In my former life I worked in the sales industry. It was competitve. It was aggressive. It was what I did. In that field you have to be turned on at all times. For every minute that you spend checking your personal email or having a chat at the water cooler you miss out on money. That's what sales is about. A commission. You must be consistently productive to achieve any type of success.
Since becoming a mother and staying at home I have had a hard time adjusting to the lack of pressure. Motherhood isn't a competition and there certainly isn't a commission to be earned at the end of the month. Just hugs, kisses and milestones. So what keeps you going? What keeps us from becoming frumpy old housewives? Well, for me I think it has to be my type A personality. No matter how hard I try I just can't seem to turn it off.

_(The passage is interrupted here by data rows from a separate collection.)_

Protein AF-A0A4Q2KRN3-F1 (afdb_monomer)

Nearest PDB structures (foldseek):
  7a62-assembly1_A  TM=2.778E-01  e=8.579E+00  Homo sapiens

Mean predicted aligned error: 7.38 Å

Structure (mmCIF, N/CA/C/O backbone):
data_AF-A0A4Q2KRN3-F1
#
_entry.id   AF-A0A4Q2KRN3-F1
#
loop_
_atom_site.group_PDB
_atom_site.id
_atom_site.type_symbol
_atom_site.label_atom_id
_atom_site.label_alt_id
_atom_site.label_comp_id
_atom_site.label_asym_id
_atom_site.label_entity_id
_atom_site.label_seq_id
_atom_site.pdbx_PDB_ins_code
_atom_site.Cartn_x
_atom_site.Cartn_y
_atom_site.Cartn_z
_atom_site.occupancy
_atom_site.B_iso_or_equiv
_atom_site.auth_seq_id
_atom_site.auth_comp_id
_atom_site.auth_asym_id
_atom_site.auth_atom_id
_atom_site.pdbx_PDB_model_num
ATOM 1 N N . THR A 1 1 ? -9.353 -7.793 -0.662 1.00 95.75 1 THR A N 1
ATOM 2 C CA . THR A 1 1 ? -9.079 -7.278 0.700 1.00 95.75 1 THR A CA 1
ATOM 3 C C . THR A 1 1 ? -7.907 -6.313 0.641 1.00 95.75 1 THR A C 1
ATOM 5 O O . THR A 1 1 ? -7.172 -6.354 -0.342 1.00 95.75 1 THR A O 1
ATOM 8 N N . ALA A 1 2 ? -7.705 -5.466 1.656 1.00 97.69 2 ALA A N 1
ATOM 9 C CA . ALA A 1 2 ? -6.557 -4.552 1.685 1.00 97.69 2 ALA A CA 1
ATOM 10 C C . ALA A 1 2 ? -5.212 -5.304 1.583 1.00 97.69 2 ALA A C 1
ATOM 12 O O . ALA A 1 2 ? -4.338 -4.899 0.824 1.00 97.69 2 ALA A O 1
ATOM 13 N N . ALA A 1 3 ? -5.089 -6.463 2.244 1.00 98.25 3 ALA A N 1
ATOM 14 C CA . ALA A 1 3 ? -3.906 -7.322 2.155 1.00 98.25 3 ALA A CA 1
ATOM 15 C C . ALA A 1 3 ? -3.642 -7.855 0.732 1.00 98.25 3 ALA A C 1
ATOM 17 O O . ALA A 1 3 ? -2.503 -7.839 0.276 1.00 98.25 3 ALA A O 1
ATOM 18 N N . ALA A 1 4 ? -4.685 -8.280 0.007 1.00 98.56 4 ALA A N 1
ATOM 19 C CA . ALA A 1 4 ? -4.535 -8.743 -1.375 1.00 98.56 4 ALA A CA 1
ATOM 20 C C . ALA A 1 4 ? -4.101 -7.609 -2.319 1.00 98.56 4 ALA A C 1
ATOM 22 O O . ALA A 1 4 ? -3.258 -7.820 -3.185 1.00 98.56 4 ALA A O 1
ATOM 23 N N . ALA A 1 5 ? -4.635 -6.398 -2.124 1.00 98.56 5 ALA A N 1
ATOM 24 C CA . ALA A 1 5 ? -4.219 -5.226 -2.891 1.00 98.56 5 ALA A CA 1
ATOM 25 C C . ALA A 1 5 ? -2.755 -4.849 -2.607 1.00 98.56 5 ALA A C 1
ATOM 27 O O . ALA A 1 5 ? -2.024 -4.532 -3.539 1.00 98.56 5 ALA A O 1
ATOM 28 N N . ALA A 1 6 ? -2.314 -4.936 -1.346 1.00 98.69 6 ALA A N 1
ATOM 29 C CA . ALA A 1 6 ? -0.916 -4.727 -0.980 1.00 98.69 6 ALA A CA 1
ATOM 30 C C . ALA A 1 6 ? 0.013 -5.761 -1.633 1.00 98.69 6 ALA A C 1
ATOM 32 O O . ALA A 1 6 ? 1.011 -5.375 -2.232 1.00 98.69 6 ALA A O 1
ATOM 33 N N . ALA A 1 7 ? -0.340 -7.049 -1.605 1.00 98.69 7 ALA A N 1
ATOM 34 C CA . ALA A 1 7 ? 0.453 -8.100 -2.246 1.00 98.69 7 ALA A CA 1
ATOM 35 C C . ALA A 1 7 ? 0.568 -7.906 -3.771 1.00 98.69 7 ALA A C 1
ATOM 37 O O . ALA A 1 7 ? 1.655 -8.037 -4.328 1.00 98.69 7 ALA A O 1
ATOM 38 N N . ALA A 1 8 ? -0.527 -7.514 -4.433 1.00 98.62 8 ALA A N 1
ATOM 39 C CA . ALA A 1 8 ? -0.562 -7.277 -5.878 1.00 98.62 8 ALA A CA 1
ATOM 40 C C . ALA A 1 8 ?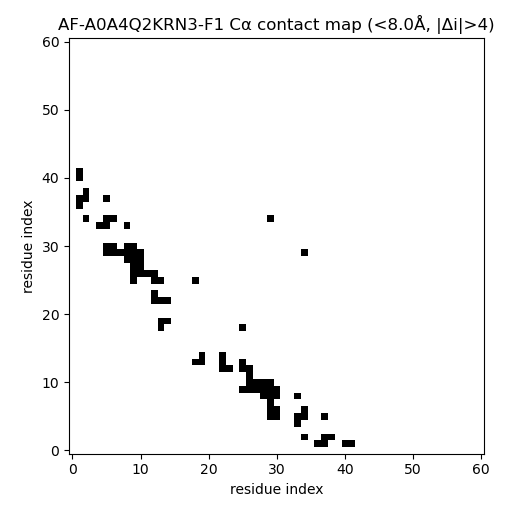 0.337 -6.114 -6.342 1.00 98.62 8 ALA A C 1
ATOM 42 O O . ALA A 1 8 ? 0.625 -5.988 -7.529 1.00 98.62 8 ALA A O 1
ATOM 43 N N . THR A 1 9 ? 0.824 -5.267 -5.427 1.00 98.31 9 THR A N 1
ATOM 44 C CA . THR A 1 9 ? 1.792 -4.220 -5.790 1.00 98.31 9 THR A CA 1
ATOM 45 C C . THR A 1 9 ? 3.131 -4.776 -6.277 1.00 98.31 9 THR A C 1
ATOM 47 O O . THR A 1 9 ? 3.847 -4.058 -6.968 1.00 98.31 9 THR A O 1
ATOM 50 N N . ALA A 1 10 ? 3.439 -6.049 -5.996 1.00 98.12 10 ALA A N 1
ATOM 51 C CA . ALA A 1 10 ? 4.605 -6.738 -6.547 1.00 98.12 10 ALA A CA 1
ATOM 52 C C . ALA A 1 10 ? 4.629 -6.741 -8.085 1.00 98.12 10 ALA A C 1
ATOM 54 O O . ALA A 1 10 ? 5.704 -6.741 -8.681 1.00 98.12 10 ALA A O 1
ATOM 55 N N . ASP A 1 11 ? 3.458 -6.691 -8.724 1.00 98.06 11 ASP A N 1
ATOM 56 C CA . ASP A 1 11 ? 3.324 -6.714 -10.182 1.00 98.06 11 ASP A CA 1
ATOM 57 C C . ASP A 1 11 ? 3.386 -5.305 -10.807 1.00 98.06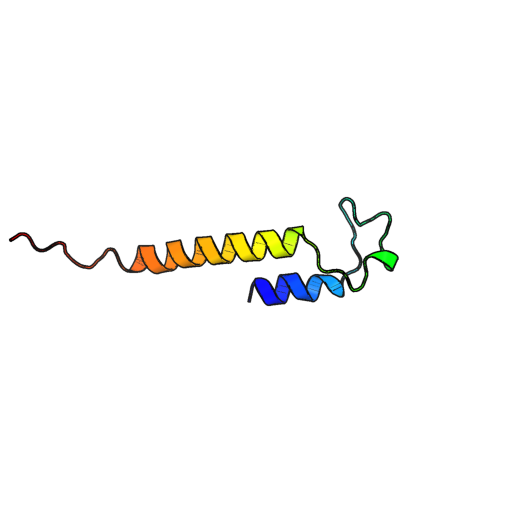 11 ASP A C 1
ATOM 59 O O . ASP A 1 11 ? 3.271 -5.146 -12.024 1.00 98.06 11 ASP A O 1
ATOM 63 N N . LEU A 1 12 ? 3.550 -4.255 -9.992 1.00 97.56 12 LEU A N 1
ATOM 64 C CA . LEU A 1 12 ? 3.518 -2.865 -10.438 1.00 97.56 12 LEU A CA 1
ATOM 65 C C . LEU A 1 12 ? 4.923 -2.289 -10.611 1.00 97.56 12 LEU A C 1
ATOM 67 O O . LEU A 1 12 ? 5.786 -2.401 -9.744 1.00 97.56 12 LEU A O 1
ATOM 71 N N . LEU A 1 13 ? 5.123 -1.548 -11.702 1.00 97.25 13 LEU A N 1
ATOM 72 C CA . LEU A 1 13 ? 6.331 -0.750 -11.880 1.00 97.25 13 LEU A CA 1
ATOM 73 C C . LEU A 1 13 ? 6.248 0.524 -11.010 1.00 97.25 13 LEU A C 1
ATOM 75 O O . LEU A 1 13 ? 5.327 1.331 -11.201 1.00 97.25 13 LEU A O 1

I actually feel guilty if I don't take my daughter on an outing everyday. It feels strange to stay home for the entire day. I also I have not been able to do that whole "sleep while the baby is sleeping" thing, or even take a break when she naps. I feel that those are my opportunities to cook dinner or clean. I can get it done much faster when she's not clinging to my leg or asking to be held. However, after a few weeks of the constant going I do hit a wall. Today, I ran into one full speed. So, I did something I rarely ever do. When she went down for her nap I turned on the tv, peeped inside the DVR and caught myself up on one of my favorite shows.
I just sat there with a glass of tea. I must admit that midway thru the show instead of fast forwarding thru the commercials I got dinner started. What I realized was that it is completely okay to have one day a week where we don't have a plan. We don't have to go anywhere. I discovered today that she is completely happy playing with her toys right here in the comfort of our own home. I do not have to be turned on all the time. Every second doesn't have to be filled with flash cards or story time. She is happy playing and dancing and pretending. It's okay for me to have an hour of downtime. After all, I'm a Mom not a Ring Master. No one is buying tickets to this show. It's not a competition. I'm not going to get an award for doing the most housework or having dinner done by five. So, I can relax. It's ok.